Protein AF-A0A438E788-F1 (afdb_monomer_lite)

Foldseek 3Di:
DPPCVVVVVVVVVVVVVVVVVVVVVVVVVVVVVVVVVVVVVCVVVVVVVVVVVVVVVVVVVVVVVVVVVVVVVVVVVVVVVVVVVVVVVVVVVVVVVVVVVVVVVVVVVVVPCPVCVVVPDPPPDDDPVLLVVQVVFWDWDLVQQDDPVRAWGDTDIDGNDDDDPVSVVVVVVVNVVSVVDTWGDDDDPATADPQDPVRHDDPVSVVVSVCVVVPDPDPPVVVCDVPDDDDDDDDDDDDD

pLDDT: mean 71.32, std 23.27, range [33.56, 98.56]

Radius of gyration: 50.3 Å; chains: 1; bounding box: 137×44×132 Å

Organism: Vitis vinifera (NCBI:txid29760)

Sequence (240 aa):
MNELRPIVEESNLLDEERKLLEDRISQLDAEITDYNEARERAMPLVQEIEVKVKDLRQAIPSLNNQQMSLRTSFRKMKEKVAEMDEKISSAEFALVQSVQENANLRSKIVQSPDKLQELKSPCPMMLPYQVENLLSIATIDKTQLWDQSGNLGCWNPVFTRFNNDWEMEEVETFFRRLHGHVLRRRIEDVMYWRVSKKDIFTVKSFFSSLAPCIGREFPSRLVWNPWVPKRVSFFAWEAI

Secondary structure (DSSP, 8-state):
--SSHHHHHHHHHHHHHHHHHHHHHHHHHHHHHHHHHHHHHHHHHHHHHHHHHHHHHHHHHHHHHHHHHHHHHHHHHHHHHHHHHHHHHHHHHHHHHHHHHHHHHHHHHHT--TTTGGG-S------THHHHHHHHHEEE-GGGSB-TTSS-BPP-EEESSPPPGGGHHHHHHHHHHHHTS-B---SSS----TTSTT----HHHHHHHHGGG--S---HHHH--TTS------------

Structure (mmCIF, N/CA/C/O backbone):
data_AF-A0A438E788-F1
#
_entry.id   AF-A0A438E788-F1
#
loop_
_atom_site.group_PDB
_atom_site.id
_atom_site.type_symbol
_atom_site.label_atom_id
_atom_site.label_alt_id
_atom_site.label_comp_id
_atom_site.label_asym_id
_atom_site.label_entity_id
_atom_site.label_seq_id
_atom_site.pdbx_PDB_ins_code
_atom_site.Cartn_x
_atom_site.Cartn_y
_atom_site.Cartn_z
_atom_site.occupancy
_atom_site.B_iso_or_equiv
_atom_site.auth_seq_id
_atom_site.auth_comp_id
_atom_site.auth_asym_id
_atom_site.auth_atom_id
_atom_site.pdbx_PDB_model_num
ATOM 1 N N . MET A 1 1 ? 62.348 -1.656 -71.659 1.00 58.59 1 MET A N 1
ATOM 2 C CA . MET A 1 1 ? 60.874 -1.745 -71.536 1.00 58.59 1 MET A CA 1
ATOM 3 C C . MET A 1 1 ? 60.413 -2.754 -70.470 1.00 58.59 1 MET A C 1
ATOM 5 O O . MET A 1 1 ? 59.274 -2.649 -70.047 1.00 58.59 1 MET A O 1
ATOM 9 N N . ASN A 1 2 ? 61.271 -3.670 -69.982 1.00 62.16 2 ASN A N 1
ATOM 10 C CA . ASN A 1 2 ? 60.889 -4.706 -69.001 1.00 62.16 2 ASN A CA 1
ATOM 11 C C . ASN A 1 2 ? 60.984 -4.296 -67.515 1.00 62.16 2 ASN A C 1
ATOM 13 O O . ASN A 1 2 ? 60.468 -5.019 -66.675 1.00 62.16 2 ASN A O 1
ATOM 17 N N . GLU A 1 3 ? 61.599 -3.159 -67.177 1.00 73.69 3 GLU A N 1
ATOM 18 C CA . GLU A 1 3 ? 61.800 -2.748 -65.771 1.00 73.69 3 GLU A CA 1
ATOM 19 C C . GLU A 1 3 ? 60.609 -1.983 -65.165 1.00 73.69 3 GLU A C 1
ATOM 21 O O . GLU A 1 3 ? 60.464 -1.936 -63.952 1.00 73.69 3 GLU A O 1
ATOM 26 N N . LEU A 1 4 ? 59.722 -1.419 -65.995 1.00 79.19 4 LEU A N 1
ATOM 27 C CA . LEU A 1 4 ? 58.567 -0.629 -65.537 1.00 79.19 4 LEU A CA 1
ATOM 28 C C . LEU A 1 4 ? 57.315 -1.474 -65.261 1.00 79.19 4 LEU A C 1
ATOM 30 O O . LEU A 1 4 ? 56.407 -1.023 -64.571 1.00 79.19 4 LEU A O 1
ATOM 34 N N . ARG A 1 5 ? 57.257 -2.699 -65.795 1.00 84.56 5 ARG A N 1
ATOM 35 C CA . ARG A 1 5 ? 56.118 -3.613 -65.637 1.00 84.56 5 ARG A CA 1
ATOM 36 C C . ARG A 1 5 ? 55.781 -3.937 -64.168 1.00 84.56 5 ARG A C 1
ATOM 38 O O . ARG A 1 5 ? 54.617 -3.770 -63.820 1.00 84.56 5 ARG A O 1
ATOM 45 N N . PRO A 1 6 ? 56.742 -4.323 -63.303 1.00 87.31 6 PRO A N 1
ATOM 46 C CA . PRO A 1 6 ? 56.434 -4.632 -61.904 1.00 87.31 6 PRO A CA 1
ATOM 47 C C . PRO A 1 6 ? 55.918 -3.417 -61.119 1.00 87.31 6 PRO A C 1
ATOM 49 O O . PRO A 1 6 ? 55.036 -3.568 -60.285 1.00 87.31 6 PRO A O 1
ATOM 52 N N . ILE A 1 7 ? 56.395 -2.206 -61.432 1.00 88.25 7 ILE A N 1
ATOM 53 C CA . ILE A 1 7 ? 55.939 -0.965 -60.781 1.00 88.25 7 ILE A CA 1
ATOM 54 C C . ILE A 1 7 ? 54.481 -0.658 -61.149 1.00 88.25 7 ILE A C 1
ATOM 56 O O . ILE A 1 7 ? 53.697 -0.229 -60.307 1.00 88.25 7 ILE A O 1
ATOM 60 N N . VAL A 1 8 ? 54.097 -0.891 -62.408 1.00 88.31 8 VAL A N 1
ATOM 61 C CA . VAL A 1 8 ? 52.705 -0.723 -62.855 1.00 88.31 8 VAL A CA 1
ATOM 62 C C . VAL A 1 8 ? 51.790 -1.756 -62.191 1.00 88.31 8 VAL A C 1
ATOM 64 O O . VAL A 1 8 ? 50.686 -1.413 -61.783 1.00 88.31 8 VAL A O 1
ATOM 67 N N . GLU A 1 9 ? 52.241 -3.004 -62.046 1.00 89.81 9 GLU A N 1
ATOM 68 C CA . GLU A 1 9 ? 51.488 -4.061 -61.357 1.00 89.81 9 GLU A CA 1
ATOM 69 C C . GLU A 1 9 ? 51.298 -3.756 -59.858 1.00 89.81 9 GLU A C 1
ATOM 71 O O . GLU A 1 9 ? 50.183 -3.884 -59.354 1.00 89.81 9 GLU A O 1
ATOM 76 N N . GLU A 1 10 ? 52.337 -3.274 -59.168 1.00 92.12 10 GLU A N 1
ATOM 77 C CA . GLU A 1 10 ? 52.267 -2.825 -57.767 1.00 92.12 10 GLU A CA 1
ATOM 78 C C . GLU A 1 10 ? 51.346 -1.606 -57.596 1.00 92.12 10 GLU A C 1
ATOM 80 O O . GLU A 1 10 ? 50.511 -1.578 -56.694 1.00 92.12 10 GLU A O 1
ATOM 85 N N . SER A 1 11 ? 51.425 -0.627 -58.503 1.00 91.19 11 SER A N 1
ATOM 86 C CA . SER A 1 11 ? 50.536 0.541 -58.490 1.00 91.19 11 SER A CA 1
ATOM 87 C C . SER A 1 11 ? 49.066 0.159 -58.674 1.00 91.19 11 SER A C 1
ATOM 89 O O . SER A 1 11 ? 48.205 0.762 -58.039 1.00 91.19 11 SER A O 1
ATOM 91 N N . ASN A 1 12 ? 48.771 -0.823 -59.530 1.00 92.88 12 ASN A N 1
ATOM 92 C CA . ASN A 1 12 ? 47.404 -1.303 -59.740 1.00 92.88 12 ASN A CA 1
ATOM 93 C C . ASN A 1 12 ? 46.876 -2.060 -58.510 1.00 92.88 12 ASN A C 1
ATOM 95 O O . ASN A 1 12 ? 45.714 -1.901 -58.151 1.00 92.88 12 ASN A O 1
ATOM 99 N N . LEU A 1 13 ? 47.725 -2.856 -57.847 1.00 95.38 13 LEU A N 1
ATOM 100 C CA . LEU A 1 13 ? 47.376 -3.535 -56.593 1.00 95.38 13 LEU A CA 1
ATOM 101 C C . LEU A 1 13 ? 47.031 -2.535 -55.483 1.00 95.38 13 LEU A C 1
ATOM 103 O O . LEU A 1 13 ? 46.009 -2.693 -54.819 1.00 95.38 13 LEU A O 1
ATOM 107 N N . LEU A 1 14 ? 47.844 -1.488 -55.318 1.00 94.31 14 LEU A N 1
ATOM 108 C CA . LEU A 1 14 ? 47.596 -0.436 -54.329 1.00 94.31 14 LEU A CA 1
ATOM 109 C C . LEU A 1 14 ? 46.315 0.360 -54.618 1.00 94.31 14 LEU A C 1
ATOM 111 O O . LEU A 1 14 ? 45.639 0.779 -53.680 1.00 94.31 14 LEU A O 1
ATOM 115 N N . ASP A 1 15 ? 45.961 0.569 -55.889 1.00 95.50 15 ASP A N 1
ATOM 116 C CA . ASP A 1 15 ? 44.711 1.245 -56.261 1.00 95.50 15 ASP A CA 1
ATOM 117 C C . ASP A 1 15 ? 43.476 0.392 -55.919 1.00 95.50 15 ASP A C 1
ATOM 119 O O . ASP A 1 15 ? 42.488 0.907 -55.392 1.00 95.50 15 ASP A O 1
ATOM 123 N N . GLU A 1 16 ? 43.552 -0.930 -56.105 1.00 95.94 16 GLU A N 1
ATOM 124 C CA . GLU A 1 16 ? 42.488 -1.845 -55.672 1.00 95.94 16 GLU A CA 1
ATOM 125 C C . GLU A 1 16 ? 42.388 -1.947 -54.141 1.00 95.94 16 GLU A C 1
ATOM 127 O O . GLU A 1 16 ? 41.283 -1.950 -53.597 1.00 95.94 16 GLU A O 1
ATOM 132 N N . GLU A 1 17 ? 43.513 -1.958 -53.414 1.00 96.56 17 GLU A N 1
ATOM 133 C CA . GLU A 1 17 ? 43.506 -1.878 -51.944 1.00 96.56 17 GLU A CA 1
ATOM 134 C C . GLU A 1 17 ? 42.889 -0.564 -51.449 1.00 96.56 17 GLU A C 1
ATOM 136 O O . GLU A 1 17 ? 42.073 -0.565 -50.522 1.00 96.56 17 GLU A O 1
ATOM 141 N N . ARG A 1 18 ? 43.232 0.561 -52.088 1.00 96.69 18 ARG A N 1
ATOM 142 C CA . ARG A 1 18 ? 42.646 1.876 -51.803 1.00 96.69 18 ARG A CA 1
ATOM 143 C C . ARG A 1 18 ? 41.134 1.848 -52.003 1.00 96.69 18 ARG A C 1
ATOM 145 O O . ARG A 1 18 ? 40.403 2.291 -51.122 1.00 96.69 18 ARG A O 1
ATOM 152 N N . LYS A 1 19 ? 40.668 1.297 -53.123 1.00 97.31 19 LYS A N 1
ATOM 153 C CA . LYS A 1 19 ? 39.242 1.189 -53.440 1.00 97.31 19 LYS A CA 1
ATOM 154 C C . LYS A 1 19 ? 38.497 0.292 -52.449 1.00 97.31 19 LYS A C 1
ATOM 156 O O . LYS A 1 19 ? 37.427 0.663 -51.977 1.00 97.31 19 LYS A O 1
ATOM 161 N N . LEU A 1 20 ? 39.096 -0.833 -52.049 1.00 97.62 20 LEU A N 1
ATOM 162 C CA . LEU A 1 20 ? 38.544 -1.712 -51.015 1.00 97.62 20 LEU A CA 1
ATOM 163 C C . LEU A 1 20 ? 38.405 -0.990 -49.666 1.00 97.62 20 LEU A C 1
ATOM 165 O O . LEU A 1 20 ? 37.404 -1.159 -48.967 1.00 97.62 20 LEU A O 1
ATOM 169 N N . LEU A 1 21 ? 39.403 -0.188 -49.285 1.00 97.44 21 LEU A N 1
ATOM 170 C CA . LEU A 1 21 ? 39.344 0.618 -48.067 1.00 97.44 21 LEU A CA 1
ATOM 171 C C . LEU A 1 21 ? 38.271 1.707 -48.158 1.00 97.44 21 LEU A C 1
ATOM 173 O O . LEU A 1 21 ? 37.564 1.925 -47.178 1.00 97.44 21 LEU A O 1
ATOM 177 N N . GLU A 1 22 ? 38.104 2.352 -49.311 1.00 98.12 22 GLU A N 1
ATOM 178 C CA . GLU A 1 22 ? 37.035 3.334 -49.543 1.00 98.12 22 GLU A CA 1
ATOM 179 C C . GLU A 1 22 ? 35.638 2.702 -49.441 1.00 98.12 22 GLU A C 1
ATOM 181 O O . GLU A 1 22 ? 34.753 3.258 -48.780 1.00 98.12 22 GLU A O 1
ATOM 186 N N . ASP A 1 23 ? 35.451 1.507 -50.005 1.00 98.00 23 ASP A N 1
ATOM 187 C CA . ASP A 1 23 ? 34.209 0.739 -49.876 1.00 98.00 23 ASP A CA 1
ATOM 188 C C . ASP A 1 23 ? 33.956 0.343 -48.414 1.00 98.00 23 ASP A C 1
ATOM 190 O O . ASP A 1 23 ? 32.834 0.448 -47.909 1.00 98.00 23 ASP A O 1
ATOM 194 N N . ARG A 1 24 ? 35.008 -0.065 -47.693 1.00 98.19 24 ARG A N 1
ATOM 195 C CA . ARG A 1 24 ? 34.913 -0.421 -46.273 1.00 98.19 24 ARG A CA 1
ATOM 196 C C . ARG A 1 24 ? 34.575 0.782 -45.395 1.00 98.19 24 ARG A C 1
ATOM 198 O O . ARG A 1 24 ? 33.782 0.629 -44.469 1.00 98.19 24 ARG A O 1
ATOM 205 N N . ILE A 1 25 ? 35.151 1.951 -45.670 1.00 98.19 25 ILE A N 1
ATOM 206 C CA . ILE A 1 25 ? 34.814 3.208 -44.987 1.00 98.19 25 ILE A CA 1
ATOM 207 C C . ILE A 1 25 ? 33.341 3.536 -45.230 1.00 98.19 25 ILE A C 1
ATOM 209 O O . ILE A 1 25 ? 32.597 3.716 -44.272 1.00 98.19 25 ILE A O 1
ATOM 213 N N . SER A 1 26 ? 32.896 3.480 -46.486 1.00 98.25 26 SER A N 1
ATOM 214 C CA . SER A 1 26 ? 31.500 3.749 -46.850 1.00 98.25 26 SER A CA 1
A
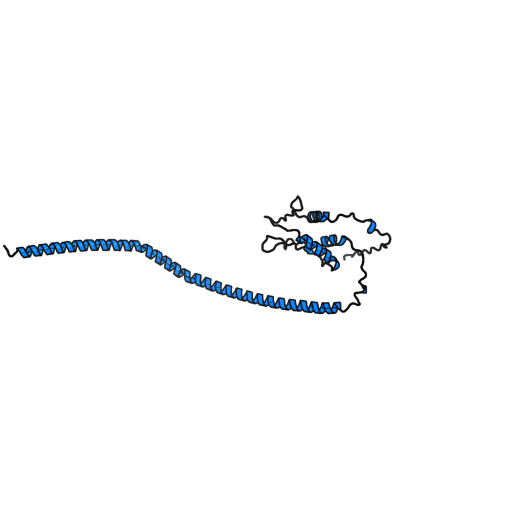TOM 215 C C . SER A 1 26 ? 30.522 2.793 -46.154 1.00 98.25 26 SER A C 1
ATOM 217 O O . SER A 1 26 ? 29.457 3.206 -45.696 1.00 98.25 26 SER A O 1
ATOM 219 N N . GLN A 1 27 ? 30.888 1.514 -46.025 1.00 98.38 27 GLN A N 1
ATOM 220 C CA . GLN A 1 27 ? 30.100 0.529 -45.285 1.00 98.38 27 GLN A CA 1
ATOM 221 C C . GLN A 1 27 ? 30.024 0.855 -43.787 1.00 98.38 27 GLN A C 1
ATOM 223 O O . GLN A 1 27 ? 28.946 0.773 -43.198 1.00 98.38 27 GLN A O 1
ATOM 228 N N . LEU A 1 28 ? 31.156 1.202 -43.166 1.00 98.31 28 LEU A N 1
ATOM 229 C CA . LEU A 1 28 ? 31.203 1.560 -41.748 1.00 98.31 28 LEU A CA 1
ATOM 230 C C . LEU A 1 28 ? 30.417 2.844 -41.465 1.00 98.31 28 LEU A C 1
ATOM 232 O O . LEU A 1 28 ? 29.729 2.915 -40.453 1.00 98.31 28 LEU A O 1
ATOM 236 N N . ASP A 1 29 ? 30.458 3.825 -42.364 1.00 98.50 29 ASP A N 1
ATOM 237 C CA . ASP A 1 29 ? 29.687 5.064 -42.233 1.00 98.50 29 ASP A CA 1
ATOM 238 C C . ASP A 1 29 ? 28.174 4.810 -42.298 1.00 98.50 29 ASP A C 1
ATOM 240 O O . ASP A 1 29 ? 27.407 5.391 -41.522 1.00 98.50 29 ASP A O 1
ATOM 244 N N . ALA A 1 30 ? 27.733 3.901 -43.173 1.00 98.12 30 ALA A N 1
ATOM 245 C CA . ALA A 1 30 ? 26.341 3.455 -43.209 1.00 98.12 30 ALA A CA 1
ATOM 246 C C . ALA A 1 30 ? 25.939 2.754 -41.899 1.00 98.12 30 ALA A C 1
ATOM 248 O O . ALA A 1 30 ? 24.922 3.099 -41.302 1.00 98.12 30 ALA A O 1
ATOM 249 N N . GLU A 1 31 ? 26.776 1.840 -41.397 1.00 98.38 31 GLU A N 1
ATOM 250 C CA . GLU A 1 31 ? 26.532 1.140 -40.130 1.00 98.38 31 GLU A CA 1
ATOM 251 C C . GLU A 1 31 ? 26.467 2.116 -38.937 1.00 98.38 31 GLU A C 1
ATOM 253 O O . GLU A 1 31 ? 25.561 2.032 -38.105 1.00 98.38 31 GLU A O 1
ATOM 258 N N . ILE A 1 32 ? 27.371 3.101 -38.871 1.00 98.25 32 ILE A N 1
ATOM 259 C CA . ILE A 1 32 ? 27.358 4.164 -37.852 1.00 98.25 32 ILE A CA 1
ATOM 260 C C . ILE A 1 32 ? 26.056 4.970 -37.923 1.00 98.25 32 ILE A C 1
ATOM 262 O O . ILE A 1 32 ? 25.484 5.314 -36.883 1.00 98.25 32 ILE A O 1
ATOM 266 N N . THR A 1 33 ? 25.583 5.272 -39.132 1.00 98.31 33 THR A N 1
ATOM 267 C CA . THR A 1 33 ? 24.336 6.013 -39.346 1.00 98.31 33 THR A CA 1
ATOM 268 C C . THR A 1 33 ? 23.144 5.225 -38.803 1.00 98.31 33 THR A C 1
ATOM 270 O O . THR A 1 33 ? 22.398 5.756 -37.978 1.00 98.31 33 THR A O 1
ATOM 273 N N . ASP A 1 34 ? 23.029 3.940 -39.142 1.00 98.06 34 ASP A N 1
ATOM 274 C CA . ASP A 1 34 ? 21.951 3.070 -38.658 1.00 98.06 34 ASP A CA 1
ATOM 275 C C . ASP A 1 34 ? 21.938 2.952 -37.123 1.00 98.06 34 ASP A C 1
ATOM 277 O O . ASP A 1 34 ? 20.876 3.037 -36.489 1.00 98.06 34 ASP A O 1
ATOM 281 N N . TYR A 1 35 ? 23.114 2.802 -36.496 1.00 98.00 35 TYR A N 1
ATOM 282 C CA . TYR A 1 35 ? 23.232 2.772 -35.033 1.00 98.00 35 TYR A CA 1
ATOM 283 C C . TYR A 1 35 ? 22.820 4.095 -34.388 1.00 98.00 35 TYR A C 1
ATOM 285 O O . TYR A 1 35 ? 22.131 4.090 -33.363 1.00 98.00 35 TYR A O 1
ATOM 293 N N . ASN A 1 36 ? 23.222 5.225 -34.970 1.00 97.56 36 ASN A N 1
ATOM 294 C CA . ASN A 1 36 ? 22.845 6.539 -34.462 1.00 97.56 36 ASN A CA 1
ATOM 295 C C . ASN A 1 36 ? 21.332 6.744 -34.547 1.00 97.56 36 ASN A C 1
ATOM 297 O O . ASN A 1 36 ? 20.718 7.141 -33.559 1.00 97.56 36 ASN A O 1
ATOM 301 N N . GLU A 1 37 ? 20.703 6.395 -35.667 1.00 97.62 37 GLU A N 1
ATOM 302 C CA . GLU A 1 37 ? 19.248 6.467 -35.794 1.00 97.62 37 GLU A CA 1
ATOM 303 C C . GLU A 1 37 ? 18.528 5.558 -34.795 1.00 97.62 37 GLU A C 1
ATOM 305 O O . GLU A 1 37 ? 17.523 5.952 -34.199 1.00 97.62 37 GLU A O 1
ATOM 310 N N . ALA A 1 38 ? 19.032 4.339 -34.583 1.00 97.19 38 ALA A N 1
ATOM 311 C CA . ALA A 1 38 ? 18.483 3.432 -33.582 1.00 97.19 38 ALA A CA 1
ATOM 312 C C . ALA A 1 38 ? 18.590 4.013 -32.165 1.00 97.19 38 ALA A C 1
ATOM 314 O O . ALA A 1 38 ? 17.640 3.903 -31.384 1.00 97.19 38 ALA A O 1
ATOM 315 N N . ARG A 1 39 ? 19.703 4.684 -31.846 1.00 97.38 39 ARG A N 1
ATOM 316 C CA . ARG A 1 39 ? 19.893 5.383 -30.571 1.00 97.38 39 ARG A CA 1
ATOM 317 C C . ARG A 1 39 ? 18.903 6.532 -30.404 1.00 97.38 39 ARG A C 1
ATOM 319 O O . ARG A 1 39 ? 18.264 6.625 -29.359 1.00 97.38 39 ARG A O 1
ATOM 326 N N . GLU A 1 40 ? 18.736 7.370 -31.424 1.00 96.81 40 GLU A N 1
ATOM 327 C CA . GLU A 1 40 ? 17.793 8.494 -31.381 1.00 96.81 40 GLU A CA 1
ATOM 328 C C . GLU A 1 40 ? 16.340 8.011 -31.259 1.00 96.81 40 GLU A C 1
ATOM 330 O O . GLU A 1 40 ? 15.556 8.582 -30.502 1.00 96.81 40 GLU A O 1
ATOM 335 N N . ARG A 1 41 ? 15.990 6.884 -31.896 1.00 96.62 41 ARG A N 1
ATOM 336 C CA . ARG A 1 41 ? 14.688 6.221 -31.706 1.00 96.62 41 ARG A CA 1
ATOM 337 C C . ARG A 1 41 ? 14.478 5.710 -30.275 1.00 96.62 41 ARG A C 1
ATOM 339 O O . ARG A 1 41 ? 13.348 5.723 -29.791 1.00 96.62 41 ARG A O 1
ATOM 346 N N . ALA A 1 42 ? 15.533 5.266 -29.591 1.00 97.38 42 ALA A N 1
ATOM 347 C CA . ALA A 1 42 ? 15.456 4.782 -28.210 1.00 97.38 42 ALA A CA 1
ATOM 348 C C . ALA A 1 42 ? 15.432 5.914 -27.164 1.00 97.38 42 ALA A C 1
ATOM 350 O O . ALA A 1 42 ? 14.884 5.733 -26.075 1.00 97.38 42 ALA A O 1
ATOM 351 N N . MET A 1 43 ? 15.981 7.087 -27.491 1.00 97.69 43 MET A N 1
ATOM 352 C CA . MET A 1 43 ? 16.083 8.242 -26.594 1.00 97.69 43 MET A CA 1
ATOM 353 C C . MET A 1 43 ? 14.761 8.656 -25.904 1.00 97.69 43 MET A C 1
ATOM 355 O O . MET A 1 43 ? 14.772 8.811 -24.680 1.00 97.69 43 MET A O 1
ATOM 359 N N . PRO A 1 44 ? 13.609 8.797 -26.596 1.00 97.19 44 PRO A N 1
ATOM 360 C CA . PRO A 1 44 ? 12.356 9.185 -25.938 1.00 97.19 44 PRO A CA 1
ATOM 361 C C . PRO A 1 44 ? 11.851 8.137 -24.937 1.00 97.19 44 PRO A C 1
ATOM 363 O O . PRO A 1 44 ? 11.293 8.495 -23.902 1.00 97.19 44 PRO A O 1
ATOM 366 N N . LEU A 1 45 ? 12.084 6.846 -25.199 1.00 97.56 45 LEU A N 1
ATOM 367 C CA . LEU A 1 45 ? 11.698 5.771 -24.280 1.00 97.56 45 LEU A CA 1
ATOM 368 C C . LEU A 1 45 ? 12.533 5.816 -22.997 1.00 97.56 45 LEU A C 1
ATOM 370 O O . LEU A 1 45 ? 12.001 5.624 -21.904 1.00 97.56 45 LEU A O 1
ATOM 374 N N . VAL A 1 46 ? 13.833 6.105 -23.119 1.00 97.81 46 VAL A N 1
ATOM 375 C CA . VAL A 1 46 ? 14.720 6.287 -21.961 1.00 97.81 46 VAL A CA 1
ATOM 376 C C . VAL A 1 46 ? 14.244 7.464 -21.110 1.00 97.81 46 VAL A C 1
ATOM 378 O O . VAL A 1 46 ? 14.082 7.307 -19.902 1.00 97.81 46 VAL A O 1
ATOM 381 N N . GLN A 1 47 ? 13.928 8.603 -21.732 1.00 97.81 47 GLN A N 1
ATOM 382 C CA . GLN A 1 47 ? 13.404 9.778 -21.028 1.00 97.81 47 GLN A CA 1
ATOM 383 C C . GLN A 1 47 ? 12.071 9.488 -20.322 1.00 97.81 47 GLN A C 1
ATOM 385 O O . GLN A 1 47 ? 11.871 9.898 -19.179 1.00 97.81 47 GLN A O 1
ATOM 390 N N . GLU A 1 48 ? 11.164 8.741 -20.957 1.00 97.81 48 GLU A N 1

## To do
Of the entries above, repeat exactly the lines between the line with "ATOM 85 N N" and the line with "ATOM 141 N N", inclusive, and no others.

## Result for this task
ATOM 85 N N . SER A 1 11 ? 51.425 -0.627 -58.503 1.00 91.19 11 SER A N 1
ATOM 86 C CA . SER A 1 11 ? 50.536 0.541 -58.490 1.00 91.19 11 SER A CA 1
ATOM 87 C C . SER A 1 11 ? 49.066 0.159 -58.674 1.00 91.19 11 SER A C 1
ATOM 89 O O . SER A 1 11 ? 48.205 0.762 -58.039 1.00 91.19 11 SER A O 1
ATOM 91 N N . ASN A 1 12 ? 48.771 -0.823 -59.530 1.00 92.88 12 ASN A N 1
ATOM 92 C CA . ASN A 1 12 ? 47.404 -1.303 -59.740 1.00 92.88 12 ASN A CA 1
ATOM 93 C C . ASN A 1 12 ? 46.876 -2.060 -58.510 1.00 92.88 12 ASN A C 1
ATOM 95 O O . ASN A 1 12 ? 45.714 -1.901 -58.151 1.00 92.88 12 ASN A O 1
ATOM 99 N N . LEU A 1 13 ? 47.725 -2.856 -57.847 1.00 95.38 13 LEU A N 1
ATOM 100 C CA . LEU A 1 13 ? 47.376 -3.535 -56.593 1.00 95.38 13 LEU A CA 1
ATOM 101 C C . LEU A 1 13 ? 47.031 -2.535 -55.483 1.00 95.38 13 LEU A C 1
ATOM 103 O O . LEU A 1 13 ? 46.009 -2.693 -54.819 1.00 95.38 13 LEU A O 1
ATOM 107 N N . LEU A 1 14 ? 47.844 -1.488 -55.318 1.00 94.31 14 LEU A N 1
ATOM 108 C CA . LEU A 1 14 ? 47.596 -0.436 -54.329 1.00 94.31 14 LEU A CA 1
ATOM 109 C C . LEU A 1 14 ? 46.315 0.360 -54.618 1.00 94.31 14 LEU A C 1
ATOM 111 O O . LEU A 1 14 ? 45.639 0.779 -53.680 1.00 94.31 14 LEU A O 1
ATOM 115 N N . ASP A 1 15 ? 45.961 0.569 -55.889 1.00 95.50 15 ASP A N 1
ATOM 116 C CA . ASP A 1 15 ? 44.711 1.245 -56.261 1.00 95.50 15 ASP A CA 1
ATOM 117 C C . ASP A 1 15 ? 43.476 0.392 -55.919 1.00 95.50 15 ASP A C 1
ATOM 119 O O . ASP A 1 15 ? 42.488 0.907 -55.392 1.00 95.50 15 ASP A O 1
ATOM 123 N N . GLU A 1 16 ? 43.552 -0.930 -56.105 1.00 95.94 16 GLU A N 1
ATOM 124 C CA . GLU A 1 16 ? 42.488 -1.845 -55.672 1.00 95.94 16 GLU A CA 1
ATOM 125 C C . GLU A 1 16 ? 42.388 -1.947 -54.141 1.00 95.94 16 GLU A C 1
ATOM 127 O O . GLU A 1 16 ? 41.283 -1.950 -53.597 1.00 95.94 16 GLU A O 1
ATOM 132 N N . GLU A 1 17 ? 43.513 -1.958 -53.414 1.00 96.56 17 GLU A N 1
ATOM 133 C CA . GLU A 1 17 ? 43.506 -1.878 -51.944 1.00 96.56 17 GLU A CA 1
ATOM 134 C C . GLU A 1 17 ? 42.889 -0.564 -51.449 1.00 96.56 17 GLU A C 1
ATOM 136 O O . GLU A 1 17 ? 42.073 -0.565 -50.522 1.00 96.56 17 GLU A O 1
ATOM 141 N N . ARG A 1 18 ? 43.232 0.561 -52.088 1.00 96.69 18 ARG A N 1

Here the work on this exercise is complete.